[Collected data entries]
★ ★ ★
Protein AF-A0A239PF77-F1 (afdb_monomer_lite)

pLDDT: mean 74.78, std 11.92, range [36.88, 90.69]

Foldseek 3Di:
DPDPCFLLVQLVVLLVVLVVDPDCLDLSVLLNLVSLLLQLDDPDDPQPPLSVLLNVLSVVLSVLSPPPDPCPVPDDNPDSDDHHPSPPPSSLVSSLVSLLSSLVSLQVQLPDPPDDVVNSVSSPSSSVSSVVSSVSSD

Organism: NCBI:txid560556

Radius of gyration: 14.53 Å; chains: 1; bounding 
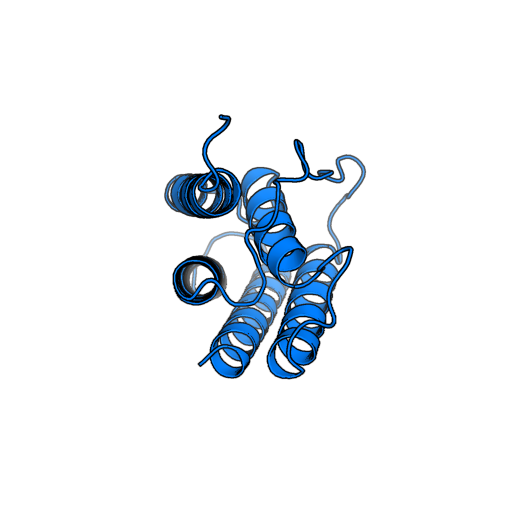box: 34×29×43 Å

Sequence (138 aa):
MPPMNSYRIALMDATDRLNSTTNLDGPDAQQALLLAAYAGVAPDTAMPADWDFYTVAMTDAIGELQEGLDLSEQVTLTSRPVLPAASDPGLREGVTTAVRRLADLYATAAGGQAGPGWRRLVWAQVAHRLDDAVAELT

Structure (mmCIF, N/CA/C/O backbone):
data_AF-A0A239PF77-F1
#
_entry.id   AF-A0A239PF77-F1
#
loop_
_atom_site.group_PDB
_atom_site.id
_atom_site.type_symbol
_atom_site.label_atom_id
_atom_site.label_alt_id
_atom_site.label_comp_id
_atom_site.label_asym_id
_atom_site.label_entity_id
_atom_site.label_seq_id
_atom_site.pdbx_PDB_ins_code
_atom_site.Cartn_x
_atom_site.Cartn_y
_atom_site.Cartn_z
_atom_site.occupancy
_atom_site.B_iso_or_equiv
_atom_site.auth_seq_id
_atom_site.auth_comp_id
_atom_site.auth_asym_id
_atom_site.auth_atom_id
_atom_site.pdbx_PDB_model_num
ATOM 1 N N . MET A 1 1 ? 15.428 16.862 -21.041 1.00 36.88 1 MET A N 1
ATOM 2 C CA . MET A 1 1 ? 14.701 15.584 -20.887 1.00 36.88 1 MET A CA 1
ATOM 3 C C . MET A 1 1 ? 14.038 15.595 -19.520 1.00 36.88 1 MET A C 1
ATOM 5 O O . MET A 1 1 ? 14.738 15.936 -18.571 1.00 36.88 1 MET A O 1
ATOM 9 N N . PRO A 1 2 ? 12.731 15.309 -19.398 1.00 38.00 2 PRO A N 1
ATOM 10 C CA . PRO A 1 2 ? 12.139 15.095 -18.084 1.00 38.00 2 PRO A CA 1
ATOM 11 C C . PRO A 1 2 ? 12.779 13.834 -17.475 1.00 38.00 2 PRO A C 1
ATOM 13 O O . PRO A 1 2 ? 13.078 12.899 -18.222 1.00 38.00 2 PRO A O 1
ATOM 16 N N . PRO A 1 3 ? 13.076 13.804 -16.169 1.00 45.56 3 PRO A N 1
ATOM 17 C CA . PRO A 1 3 ? 13.822 12.697 -15.587 1.00 45.56 3 PRO A CA 1
ATOM 18 C C . PRO A 1 3 ? 12.988 11.409 -15.632 1.00 45.56 3 PRO A C 1
ATOM 20 O O . PRO A 1 3 ? 11.871 11.377 -15.123 1.00 45.56 3 PRO A O 1
ATOM 23 N N . MET A 1 4 ? 13.572 10.325 -16.157 1.00 46.25 4 MET A N 1
ATOM 24 C CA . MET A 1 4 ? 13.052 8.939 -16.125 1.00 46.25 4 MET A CA 1
ATOM 25 C C . MET A 1 4 ? 12.912 8.359 -14.694 1.00 46.25 4 MET A C 1
ATOM 27 O O . MET A 1 4 ? 12.731 7.165 -14.517 1.00 46.25 4 MET A O 1
ATOM 31 N N . ASN A 1 5 ? 12.978 9.209 -13.665 1.00 53.50 5 ASN A N 1
ATOM 32 C CA . ASN A 1 5 ? 12.930 8.871 -12.240 1.00 53.50 5 ASN A CA 1
ATOM 33 C C . ASN A 1 5 ? 11.606 9.305 -11.573 1.00 53.50 5 ASN A C 1
ATOM 35 O O . ASN A 1 5 ? 11.488 9.269 -10.351 1.00 53.50 5 ASN A O 1
ATOM 39 N N . SER A 1 6 ? 10.619 9.763 -12.350 1.00 72.38 6 SER A N 1
ATOM 40 C CA . SER A 1 6 ? 9.407 10.415 -11.832 1.00 72.38 6 SER A CA 1
ATOM 41 C C . SER A 1 6 ? 8.472 9.472 -11.070 1.00 72.38 6 SER A C 1
ATOM 43 O O . SER A 1 6 ? 7.913 9.878 -10.055 1.00 72.38 6 SER A O 1
ATOM 45 N N . TYR A 1 7 ? 8.333 8.215 -11.504 1.00 74.88 7 TYR A N 1
ATOM 46 C CA . TYR A 1 7 ? 7.451 7.250 -10.841 1.00 74.88 7 TYR A CA 1
ATOM 47 C C . TYR A 1 7 ? 7.993 6.769 -9.493 1.00 74.88 7 TYR A C 1
ATOM 49 O O . TYR A 1 7 ? 7.288 6.845 -8.492 1.00 74.88 7 TYR A O 1
ATOM 57 N N . ARG A 1 8 ? 9.256 6.322 -9.446 1.00 73.56 8 ARG A N 1
ATOM 58 C CA . ARG A 1 8 ? 9.874 5.818 -8.209 1.00 73.56 8 ARG A CA 1
ATOM 59 C C . ARG A 1 8 ? 9.864 6.876 -7.106 1.00 73.56 8 ARG A C 1
ATOM 61 O O . ARG A 1 8 ? 9.571 6.556 -5.961 1.00 73.56 8 ARG A O 1
ATOM 68 N N . ILE A 1 9 ? 10.157 8.128 -7.463 1.00 77.19 9 ILE A N 1
ATOM 69 C CA . ILE A 1 9 ? 10.091 9.262 -6.533 1.00 77.19 9 ILE A CA 1
ATOM 70 C C . ILE A 1 9 ? 8.649 9.474 -6.063 1.00 77.19 9 ILE A C 1
ATOM 72 O O . ILE A 1 9 ? 8.418 9.525 -4.864 1.00 77.19 9 ILE A O 1
ATOM 76 N N . ALA A 1 10 ? 7.670 9.501 -6.974 1.00 77.31 10 ALA A N 1
ATOM 77 C CA . ALA A 1 10 ? 6.266 9.670 -6.599 1.00 77.31 10 ALA A CA 1
ATOM 78 C C . ALA A 1 10 ? 5.751 8.555 -5.670 1.00 77.31 10 ALA A C 1
ATOM 80 O O . ALA A 1 10 ? 5.014 8.846 -4.730 1.00 77.31 10 ALA A O 1
ATOM 81 N N . LEU A 1 11 ? 6.147 7.300 -5.909 1.00 77.00 11 LEU A N 1
ATOM 82 C CA . LEU A 1 11 ? 5.777 6.157 -5.074 1.00 77.00 11 LEU A CA 1
ATOM 83 C C . LEU A 1 11 ? 6.398 6.253 -3.675 1.00 77.00 11 LEU A C 1
ATOM 85 O O . LEU A 1 11 ? 5.699 6.079 -2.676 1.00 77.00 11 LEU A O 1
ATOM 89 N N . MET A 1 12 ? 7.692 6.569 -3.595 1.00 78.38 12 MET A N 1
ATOM 90 C CA . MET A 1 12 ? 8.378 6.753 -2.315 1.00 78.38 12 MET A CA 1
ATOM 91 C C . MET A 1 12 ? 7.816 7.948 -1.542 1.00 78.38 12 MET A C 1
ATOM 93 O O . MET A 1 12 ? 7.483 7.790 -0.375 1.00 78.38 12 MET A O 1
ATOM 97 N N . ASP A 1 13 ? 7.598 9.092 -2.193 1.00 82.19 13 ASP A N 1
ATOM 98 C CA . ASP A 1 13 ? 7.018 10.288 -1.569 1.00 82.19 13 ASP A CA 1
★ ★ ★
From the records above, copy out the line with "ATOM 27 O O", the line with "ATOM 33 C C", and every line between them, word for word.

ATOM 27 O O . MET A 1 4 ? 12.731 7.165 -14.517 1.00 46.25 4 MET A O 1
ATOM 31 N N . ASN A 1 5 ? 12.978 9.209 -13.665 1.00 53.50 5 ASN A N 1
ATOM 32 C CA . ASN A 1 5 ? 12.930 8.871 -12.240 1.00 53.50 5 ASN A CA 1
ATOM 33 C C . ASN A 1 5 ? 11.606 9.305 -11.573 1.00 53.50 5 ASN A C 1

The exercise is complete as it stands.